Cap'n Steve has asked for the wisdom of the Perl Monks concerning the following question:

I'm currently writing something that uses a variant of bbcode to allow the user to create an HTML form. It works so far, but in an effort to idiot-proof it, I've decided to make putting quotes around the attributes optional. This is the regexp that does that:
/name=(")? # "name" attribute followed by optional quote ([^(?(1)"|\s\])]+) # if the quotation mark was present, match until an +other one, otherwise stop at whitespace or a bracket (?(1)") # match end quote, if applicable /xi
What I'm wondering now is if I should allow users to escape quotes in the attribute. I know this is more trouble than it's worth, but I'm curious. How would I go about ignoring the quotation marks preceded by a backslash? I've tried a negative lookbehind within the conditional, but it didn't work.
  • Comment on Regular expression help: Taking HTML-like attributes with optional quotes
  • Download Code

Replies are listed 'Best First'.
Re: Regular expression help: Taking HTML-like attributes with optional quotes
by tlm (Prior) on Jun 28, 2005 at 10:24 UTC
Re: Regular expression help: Taking HTML-like attributes with optional quotes
by rlucas (Scribe) on Jun 28, 2005 at 07:08 UTC
    ... might be one for Parse::RecDescent.

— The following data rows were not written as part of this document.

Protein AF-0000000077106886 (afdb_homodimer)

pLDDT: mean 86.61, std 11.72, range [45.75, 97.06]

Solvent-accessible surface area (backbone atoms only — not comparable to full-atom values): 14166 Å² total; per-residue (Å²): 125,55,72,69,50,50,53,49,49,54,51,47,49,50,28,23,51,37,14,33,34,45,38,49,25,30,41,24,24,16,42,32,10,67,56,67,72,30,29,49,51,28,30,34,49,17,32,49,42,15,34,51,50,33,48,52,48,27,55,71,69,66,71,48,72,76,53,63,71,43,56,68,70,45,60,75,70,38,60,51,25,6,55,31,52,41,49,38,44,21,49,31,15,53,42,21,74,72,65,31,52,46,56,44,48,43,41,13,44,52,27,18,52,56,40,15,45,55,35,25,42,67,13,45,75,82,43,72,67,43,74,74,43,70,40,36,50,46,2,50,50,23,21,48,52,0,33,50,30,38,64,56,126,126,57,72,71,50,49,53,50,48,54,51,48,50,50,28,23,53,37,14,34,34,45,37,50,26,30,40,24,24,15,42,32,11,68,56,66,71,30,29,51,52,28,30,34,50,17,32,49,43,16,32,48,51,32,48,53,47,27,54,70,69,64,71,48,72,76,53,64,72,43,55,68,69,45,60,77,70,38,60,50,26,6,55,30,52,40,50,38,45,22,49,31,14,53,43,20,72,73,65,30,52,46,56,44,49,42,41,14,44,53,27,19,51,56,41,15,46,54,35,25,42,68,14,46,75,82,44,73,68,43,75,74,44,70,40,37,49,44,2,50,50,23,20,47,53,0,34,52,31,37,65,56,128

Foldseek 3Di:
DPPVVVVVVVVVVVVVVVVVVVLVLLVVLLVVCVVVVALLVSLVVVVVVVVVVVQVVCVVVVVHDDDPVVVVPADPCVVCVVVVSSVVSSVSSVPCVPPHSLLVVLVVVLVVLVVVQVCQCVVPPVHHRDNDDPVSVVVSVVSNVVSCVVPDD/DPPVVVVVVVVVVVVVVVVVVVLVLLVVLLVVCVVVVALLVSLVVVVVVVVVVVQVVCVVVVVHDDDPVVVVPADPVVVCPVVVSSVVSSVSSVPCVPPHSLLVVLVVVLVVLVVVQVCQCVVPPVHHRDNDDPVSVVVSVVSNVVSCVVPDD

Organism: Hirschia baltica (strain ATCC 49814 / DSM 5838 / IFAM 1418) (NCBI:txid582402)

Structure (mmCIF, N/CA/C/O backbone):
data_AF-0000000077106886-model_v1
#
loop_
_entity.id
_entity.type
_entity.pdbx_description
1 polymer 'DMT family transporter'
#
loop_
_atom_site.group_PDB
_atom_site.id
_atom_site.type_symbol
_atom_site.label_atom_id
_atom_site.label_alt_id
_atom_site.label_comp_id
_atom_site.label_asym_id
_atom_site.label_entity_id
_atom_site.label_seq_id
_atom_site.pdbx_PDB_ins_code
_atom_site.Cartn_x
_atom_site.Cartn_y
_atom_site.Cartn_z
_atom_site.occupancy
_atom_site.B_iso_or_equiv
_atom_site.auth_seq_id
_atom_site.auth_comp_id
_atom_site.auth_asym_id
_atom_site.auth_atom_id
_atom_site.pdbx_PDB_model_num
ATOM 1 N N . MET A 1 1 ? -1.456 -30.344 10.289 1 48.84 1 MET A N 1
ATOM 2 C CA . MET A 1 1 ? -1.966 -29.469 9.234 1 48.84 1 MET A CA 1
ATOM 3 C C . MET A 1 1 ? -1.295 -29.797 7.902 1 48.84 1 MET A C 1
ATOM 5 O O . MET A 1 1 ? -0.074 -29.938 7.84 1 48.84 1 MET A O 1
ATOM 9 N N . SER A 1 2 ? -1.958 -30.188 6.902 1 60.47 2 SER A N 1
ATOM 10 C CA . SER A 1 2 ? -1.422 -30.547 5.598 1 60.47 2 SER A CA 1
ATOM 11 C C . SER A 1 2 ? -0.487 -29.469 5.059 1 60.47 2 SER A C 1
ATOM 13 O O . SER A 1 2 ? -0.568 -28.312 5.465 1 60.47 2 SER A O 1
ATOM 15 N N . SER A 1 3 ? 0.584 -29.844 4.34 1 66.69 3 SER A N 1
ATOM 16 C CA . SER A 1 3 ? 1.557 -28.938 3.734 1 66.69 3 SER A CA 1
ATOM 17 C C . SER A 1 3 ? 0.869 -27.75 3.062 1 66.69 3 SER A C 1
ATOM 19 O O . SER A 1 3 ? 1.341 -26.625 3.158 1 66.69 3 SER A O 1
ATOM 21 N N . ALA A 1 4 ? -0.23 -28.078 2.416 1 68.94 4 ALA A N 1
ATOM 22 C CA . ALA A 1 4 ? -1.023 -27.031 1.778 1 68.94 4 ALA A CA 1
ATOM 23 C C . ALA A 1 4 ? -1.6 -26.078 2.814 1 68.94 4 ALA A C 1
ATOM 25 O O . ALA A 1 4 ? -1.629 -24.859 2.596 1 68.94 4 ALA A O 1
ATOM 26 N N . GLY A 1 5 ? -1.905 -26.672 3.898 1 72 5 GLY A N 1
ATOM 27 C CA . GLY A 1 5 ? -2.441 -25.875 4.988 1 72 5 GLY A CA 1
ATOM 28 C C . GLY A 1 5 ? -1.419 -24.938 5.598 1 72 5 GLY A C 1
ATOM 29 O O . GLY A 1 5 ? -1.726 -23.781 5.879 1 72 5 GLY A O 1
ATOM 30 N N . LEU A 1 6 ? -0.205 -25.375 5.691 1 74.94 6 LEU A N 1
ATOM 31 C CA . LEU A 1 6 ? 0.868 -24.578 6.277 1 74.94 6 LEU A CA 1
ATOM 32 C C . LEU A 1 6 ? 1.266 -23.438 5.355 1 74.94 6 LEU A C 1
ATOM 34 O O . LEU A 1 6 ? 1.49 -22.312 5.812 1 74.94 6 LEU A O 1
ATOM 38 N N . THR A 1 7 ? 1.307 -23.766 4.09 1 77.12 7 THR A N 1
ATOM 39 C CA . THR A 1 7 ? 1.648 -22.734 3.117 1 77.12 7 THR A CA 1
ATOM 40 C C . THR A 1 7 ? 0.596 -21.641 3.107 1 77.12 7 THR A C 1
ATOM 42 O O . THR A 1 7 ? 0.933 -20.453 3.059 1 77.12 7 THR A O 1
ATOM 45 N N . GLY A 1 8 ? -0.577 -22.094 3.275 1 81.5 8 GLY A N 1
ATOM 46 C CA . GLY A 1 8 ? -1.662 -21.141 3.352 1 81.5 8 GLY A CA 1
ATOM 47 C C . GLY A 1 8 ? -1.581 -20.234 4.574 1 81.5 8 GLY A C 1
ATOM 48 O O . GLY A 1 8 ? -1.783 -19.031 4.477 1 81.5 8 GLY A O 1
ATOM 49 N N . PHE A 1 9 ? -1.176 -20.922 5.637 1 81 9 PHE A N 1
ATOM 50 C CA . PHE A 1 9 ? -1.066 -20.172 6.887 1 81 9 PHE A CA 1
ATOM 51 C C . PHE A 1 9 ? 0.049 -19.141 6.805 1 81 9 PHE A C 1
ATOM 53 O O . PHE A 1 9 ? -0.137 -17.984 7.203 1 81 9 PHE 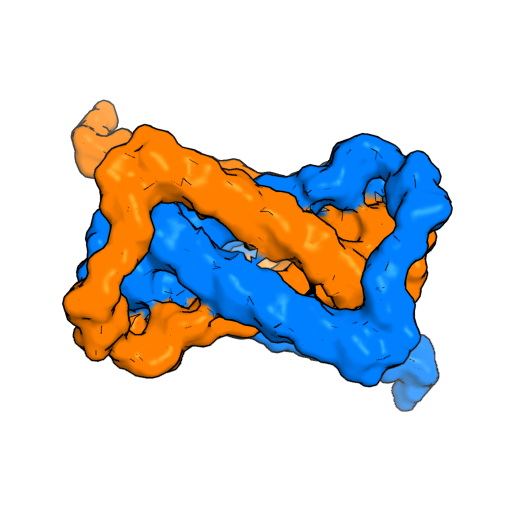A O 1
ATOM 60 N N . PHE A 1 10 ? 1.127 -19.453 6.293 1 88.56 10 PHE A N 1
ATOM 61 C CA . PHE A 1 10 ? 2.27 -18.547 6.199 1 88.56 10 PHE A CA 1
ATOM 62 C C . PHE A 1 10 ? 1.976 -17.406 5.238 1 88.56 10 PHE A C 1
ATOM 64 O O . PHE A 1 10 ? 2.389 -16.266 5.473 1 88.56 10 PHE A O 1
ATOM 71 N N . LEU A 1 11 ? 1.22 -17.797 4.219 1 88.44 11 LEU A N 1
ATOM 72 C CA . LEU A 1 11 ? 0.843 -16.766 3.26 1 88.44 11 LEU A CA 1
ATOM 73 C C . LEU A 1 11 ? -0.084 -15.734 3.902 1 88.44 11 LEU A C 1
ATOM 75 O O . LEU A 1 11 ? 0.103 -14.523 3.727 1 88.44 11 LEU A O 1
ATOM 79 N N . LEU A 1 12 ? -0.946 -16.219 4.703 1 84.44 12 LEU A N 1
ATOM 80 C CA . LEU A 1 12 ? -1.905 -15.32 5.34 1 84.44 12 LEU A CA 1
ATOM 81 C C . LEU A 1 12 ? -1.237 -14.508 6.445 1 84.44 12 LEU A C 1
ATOM 83 O O . LEU A 1 12 ? -1.561 -13.328 6.637 1 84.44 12 LEU A O 1
ATOM 87 N N . ALA A 1 13 ? -0.303 -15.109 7.09 1 90.25 13 ALA A N 1
ATOM 88 C CA . ALA A 1 13 ? 0.464 -14.391 8.102 1 90.25 13 ALA A CA 1
ATOM 89 C C . ALA A 1 13 ? 1.29 -13.273 7.473 1 90.25 13 ALA A C 1
ATOM 91 O O . ALA A 1 13 ? 1.413 -12.188 8.047 1 90.25 13 ALA A O 1
ATOM 92 N N . ALA A 1 14 ? 1.794 -13.555 6.352 1 93.69 14 ALA A N 1
ATOM 93 C CA . ALA A 1 14 ? 2.57 -12.555 5.629 1 93.69 14 ALA A CA 1
ATOM 94 C C . ALA A 1 14 ? 1.695 -11.375 5.223 1 93.69 14 ALA A C 1
ATOM 96 O O . ALA A 1 14 ? 2.109 -10.219 5.336 1 93.69 14 ALA A O 1
ATOM 97 N N . ALA A 1 15 ? 0.518 -11.695 4.777 1 91.94 15 ALA A N 1
ATOM 98 C CA . ALA A 1 15 ? -0.419 -10.641 4.406 1 91.94 15 ALA A CA 1
ATOM 99 C C . ALA A 1 15 ? -0.782 -9.781 5.613 1 91.94 15 ALA A C 1
ATOM 101 O O . ALA A 1 15 ? -0.771 -8.547 5.531 1 91.94 15 ALA A O 1
ATOM 102 N N . PHE A 1 16 ? -1.027 -10.461 6.73 1 88.56 16 PHE A N 1
ATOM 103 C CA . PHE A 1 16 ? -1.378 -9.75 7.957 1 88.56 16 PHE A CA 1
ATOM 104 C C . PHE A 1 16 ? -0.244 -8.836 8.398 1 88.56 16 PHE A C 1
ATOM 106 O O . PHE A 1 16 ? -0.473 -7.668 8.719 1 88.56 16 PHE A O 1
ATOM 113 N N . ALA A 1 17 ? 0.912 -9.328 8.398 1 94.06 17 ALA A N 1
ATOM 114 C CA . ALA A 1 17 ? 2.088 -8.539 8.758 1 94.06 17 ALA A CA 1
ATOM 115 C C . ALA A 1 17 ? 2.262 -7.348 7.824 1 94.06 17 ALA A C 1
ATOM 117 O O . ALA A 1 17 ? 2.637 -6.258 8.266 1 94.06 17 ALA A O 1
ATOM 118 N N . GLY A 1 18 ? 2.01 -7.57 6.582 1 94.88 18 GLY A N 1
ATOM 119 C CA . GLY A 1 18 ? 2.057 -6.484 5.617 1 94.88 18 GLY A CA 1
ATOM 120 C C . GLY A 1 18 ? 1.094 -5.359 5.941 1 94.88 18 GLY A C 1
ATOM 121 O O . GLY A 1 18 ? 1.434 -4.184 5.793 1 94.88 18 GLY A O 1
ATOM 122 N N . GLY A 1 19 ? -0.064 -5.73 6.398 1 92.44 19 GLY A N 1
ATOM 123 C CA . GLY A 1 19 ? -1.034 -4.727 6.809 1 92.44 19 GLY A CA 1
ATOM 124 C C . GLY A 1 19 ? -0.555 -3.873 7.965 1 92.44 19 GLY A C 1
ATOM 125 O O . GLY A 1 19 ? -0.679 -2.646 7.934 1 92.44 19 GLY A O 1
ATOM 126 N N . VAL A 1 20 ? 0.002 -4.492 8.891 1 92.75 20 VAL A N 1
ATOM 127 C CA . VAL A 1 20 ? 0.546 -3.781 10.039 1 92.75 20 VAL A CA 1
ATOM 128 C C . VAL A 1 20 ? 1.64 -2.818 9.586 1 92.75 20 VAL A C 1
ATOM 130 O O . VAL A 1 20 ? 1.66 -1.653 9.984 1 92.75 20 VAL A O 1
ATOM 133 N N . LEU A 1 21 ? 2.486 -3.293 8.758 1 95.25 21 LEU A N 1
ATOM 134 C CA . LEU A 1 21 ? 3.602 -2.494 8.266 1 95.25 21 LEU A CA 1
ATOM 135 C C . LEU A 1 21 ? 3.1 -1.312 7.438 1 95.25 21 LEU A C 1
ATOM 137 O O . LEU A 1 21 ? 3.652 -0.213 7.523 1 95.25 21 LEU A O 1
ATOM 141 N N . VAL A 1 22 ? 2.096 -1.556 6.684 1 94 22 VAL A N 1
ATOM 142 C CA . VAL A 1 22 ? 1.547 -0.493 5.848 1 94 22 VAL A CA 1
ATOM 143 C C . VAL A 1 22 ? 0.956 0.605 6.73 1 94 22 VAL A C 1
ATOM 145 O O . VAL A 1 22 ? 1.113 1.794 6.441 1 94 22 VAL A O 1
ATOM 148 N N . SER A 1 23 ? 0.276 0.227 7.723 1 93.94 23 SER A N 1
ATOM 149 C CA . SER A 1 23 ? -0.255 1.213 8.656 1 93.94 23 SER A CA 1
ATOM 150 C C . SER A 1 23 ? 0.865 2.031 9.297 1 93.94 23 SER A C 1
ATOM 152 O O . SER A 1 23 ? 0.771 3.256 9.383 1 93.94 23 SER A O 1
ATOM 154 N N . ALA A 1 24 ? 1.894 1.361 9.695 1 94.94 24 ALA A N 1
ATOM 155 C CA . ALA A 1 24 ? 3.055 2.051 10.25 1 94.94 24 ALA A CA 1
ATOM 156 C C . ALA A 1 24 ? 3.684 2.982 9.219 1 94.94 24 ALA A C 1
ATOM 158 O O . ALA A 1 24 ? 4.094 4.098 9.555 1 94.94 24 ALA A O 1
ATOM 159 N N . GLN A 1 25 ? 3.744 2.5 8.023 1 94.69 25 GLN A N 1
ATOM 160 C CA . GLN A 1 25 ? 4.309 3.291 6.934 1 94.69 25 GLN A CA 1
ATOM 161 C C . GLN A 1 25 ? 3.572 4.617 6.781 1 94.69 25 GLN A C 1
ATOM 163 O O . GLN A 1 25 ? 4.195 5.652 6.535 1 94.69 25 GLN A O 1
ATOM 168 N N . GLY A 1 26 ? 2.27 4.582 6.926 1 94 26 GLY A N 1
ATOM 169 C CA . GLY A 1 26 ? 1.49 5.805 6.84 1 94 26 GLY A CA 1
ATOM 170 C C . GLY A 1 26 ? 1.891 6.84 7.875 1 94 26 GLY A C 1
ATOM 171 O O . GLY A 1 26 ? 2.043 8.023 7.551 1 94 26 GLY A O 1
ATOM 172 N N . MET A 1 27 ? 2.109 6.367 9.031 1 93.56 27 MET A N 1
ATOM 173 C CA . MET A 1 27 ? 2.496 7.266 10.117 1 93.56 27 MET A CA 1
ATOM 174 C C . MET A 1 27 ? 3.926 7.758 9.93 1 93.56 27 MET A C 1
ATOM 176 O O . MET A 1 27 ? 4.215 8.938 10.141 1 93.56 27 MET A O 1
ATOM 180 N N . VAL A 1 28 ? 4.773 6.895 9.57 1 95.56 28 VAL A N 1
ATOM 181 C CA . VAL A 1 28 ? 6.188 7.191 9.391 1 95.56 28 VAL A CA 1
ATOM 182 C C . VAL A 1 28 ? 6.363 8.203 8.258 1 95.56 28 VAL A C 1
ATOM 184 O O . VAL A 1 28 ? 7.066 9.203 8.414 1 95.56 28 VAL A O 1
ATOM 187 N N . ASN A 1 29 ? 5.672 7.992 7.16 1 95.44 29 ASN A N 1
ATOM 188 C CA . ASN A 1 29 ? 5.742 8.93 6.039 1 95.44 29 ASN A CA 1
ATOM 189 C C . ASN A 1 29 ? 5.09 10.266 6.383 1 95.44 29 ASN A C 1
ATOM 191 O O . ASN A 1 29 ? 5.527 11.312 5.906 1 95.44 29 ASN A O 1
ATOM 195 N N . GLY A 1 30 ? 4.082 10.156 7.156 1 95.19 30 GLY A N 1
ATOM 196 C CA . GLY A 1 30 ? 3.482 11.391 7.652 1 95.19 30 GLY A CA 1
ATOM 197 C C . GLY A 1 30 ? 4.445 12.242 8.453 1 95.19 30 GLY A C 1
ATOM 198 O O . GLY A 1 30 ? 4.492 13.461 8.289 1 95.19 30 GLY A O 1
ATOM 199 N N . LYS A 1 31 ? 5.164 11.578 9.273 1 94.81 31 LYS A N 1
ATOM 200 C CA . LYS A 1 31 ? 6.156 12.297 10.07 1 94.81 31 LYS A CA 1
ATOM 201 C C . LYS A 1 31 ? 7.23 12.914 9.188 1 94.81 31 LYS A C 1
ATOM 203 O O . LYS A 1 31 ? 7.629 14.062 9.391 1 94.81 31 LYS A O 1
ATOM 208 N N . LEU A 1 32 ? 7.684 12.195 8.273 1 94.56 32 LEU A N 1
ATOM 209 C CA . LEU A 1 32 ? 8.688 12.703 7.352 1 94.56 32 LEU A CA 1
ATOM 210 C C . LEU A 1 32 ? 8.156 13.906 6.574 1 94.56 32 LEU A C 1
ATOM 212 O O . LEU A 1 32 ? 8.883 14.875 6.34 1 94.56 32 LEU A O 1
ATOM 216 N N . ASN A 1 33 ? 6.914 13.797 6.176 1 94.88 33 ASN A N 1
ATOM 217 C CA . ASN A 1 33 ? 6.27 14.93 5.516 1 94.88 33 ASN A CA 1
ATOM 218 C C . ASN A 1 33 ? 6.227 16.156 6.426 1 94.88 33 ASN A C 1
ATOM 220 O O . ASN A 1 33 ? 6.461 17.281 5.973 1 94.88 33 ASN A O 1
ATOM 224 N N . GLN A 1 34 ? 5.961 15.938 7.656 1 94.12 34 GLN A N 1
ATOM 225 C CA . GLN A 1 34 ? 5.906 17.047 8.609 1 94.12 34 GLN A CA 1
ATOM 226 C C . GLN A 1 34 ? 7.273 17.703 8.758 1 94.12 34 GLN A C 1
ATOM 228 O O . GLN A 1 34 ? 7.363 18.922 8.945 1 94.12 34 GLN A O 1
ATOM 233 N N . VAL A 1 35 ? 8.312 16.953 8.648 1 93.75 35 VAL A N 1
ATOM 234 C CA . VAL A 1 35 ? 9.672 17.453 8.797 1 93.75 35 VAL A CA 1
ATOM 235 C C . VAL A 1 35 ? 10.102 18.188 7.527 1 93.75 35 VAL A C 1
ATOM 237 O O . VAL A 1 35 ? 10.664 19.281 7.59 1 93.75 35 VAL A O 1
ATOM 240 N N . LEU A 1 36 ? 9.711 17.672 6.418 1 93.69 36 LEU A N 1
ATOM 241 C CA . LEU A 1 36 ? 10.227 18.172 5.145 1 93.69 36 LEU A CA 1
ATOM 242 C C . LEU A 1 36 ? 9.273 19.188 4.527 1 93.69 36 LEU A C 1
ATOM 244 O O . LEU A 1 36 ? 9.68 20 3.693 1 93.69 36 LEU A O 1
ATOM 248 N N . GLY A 1 37 ? 8.016 19 4.848 1 92.19 37 GLY A N 1
ATOM 249 C CA . GLY A 1 37 ? 7 19.875 4.289 1 92.19 37 GLY A CA 1
ATOM 250 C C . GLY A 1 37 ? 6.594 19.484 2.877 1 92.19 37 GLY A C 1
ATOM 251 O O . GLY A 1 37 ? 6.039 20.312 2.141 1 92.19 37 GLY A O 1
ATOM 252 N N . SER A 1 38 ? 6.941 18.328 2.494 1 94.31 38 SER A N 1
ATOM 253 C CA . SER A 1 38 ? 6.645 17.859 1.145 1 94.31 38 SER A CA 1
ATOM 254 C C . SER A 1 38 ? 6.344 16.359 1.129 1 94.31 38 SER A C 1
ATOM 256 O O . SER A 1 38 ? 7.242 15.547 1.303 1 94.31 38 SER A O 1
ATOM 258 N N . PRO A 1 39 ? 5.086 16.047 0.758 1 94.62 39 PRO A N 1
ATOM 259 C CA . PRO A 1 39 ? 4.746 14.625 0.671 1 94.62 39 PRO A CA 1
ATOM 260 C C . PRO A 1 39 ? 5.504 13.906 -0.444 1 94.62 39 PRO A C 1
ATOM 262 O O . PRO A 1 39 ? 5.812 12.719 -0.319 1 94.62 39 PRO A O 1
ATOM 265 N N . ILE A 1 40 ? 5.863 14.633 -1.47 1 95.69 40 ILE A N 1
ATOM 266 C CA . ILE A 1 40 ? 6.582 14.047 -2.592 1 95.69 40 ILE A CA 1
ATOM 267 C C . ILE A 1 40 ? 8.016 13.711 -2.17 1 95.69 40 ILE A C 1
ATOM 269 O O . ILE A 1 40 ? 8.523 12.633 -2.48 1 95.69 40 ILE A O 1
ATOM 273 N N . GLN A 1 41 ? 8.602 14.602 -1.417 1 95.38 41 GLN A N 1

    If you need something performant, P::RD may not be the way to go. But if you've never programmed a parser before, using P::RD will make you a better programmer for the experience.

    Also, Parse::RecDescent is very well documented.

    A final bit of info to consider is that there is a set of regexes that Perl will not play nice with (due to how the regex engine works, being nondeterministic, IIRC). By "not play nice," I mean take billions of CPU cycles for ostensibly simple decisions. I think that dealing with optional escaped quoting with regexes might be putting you into that territory.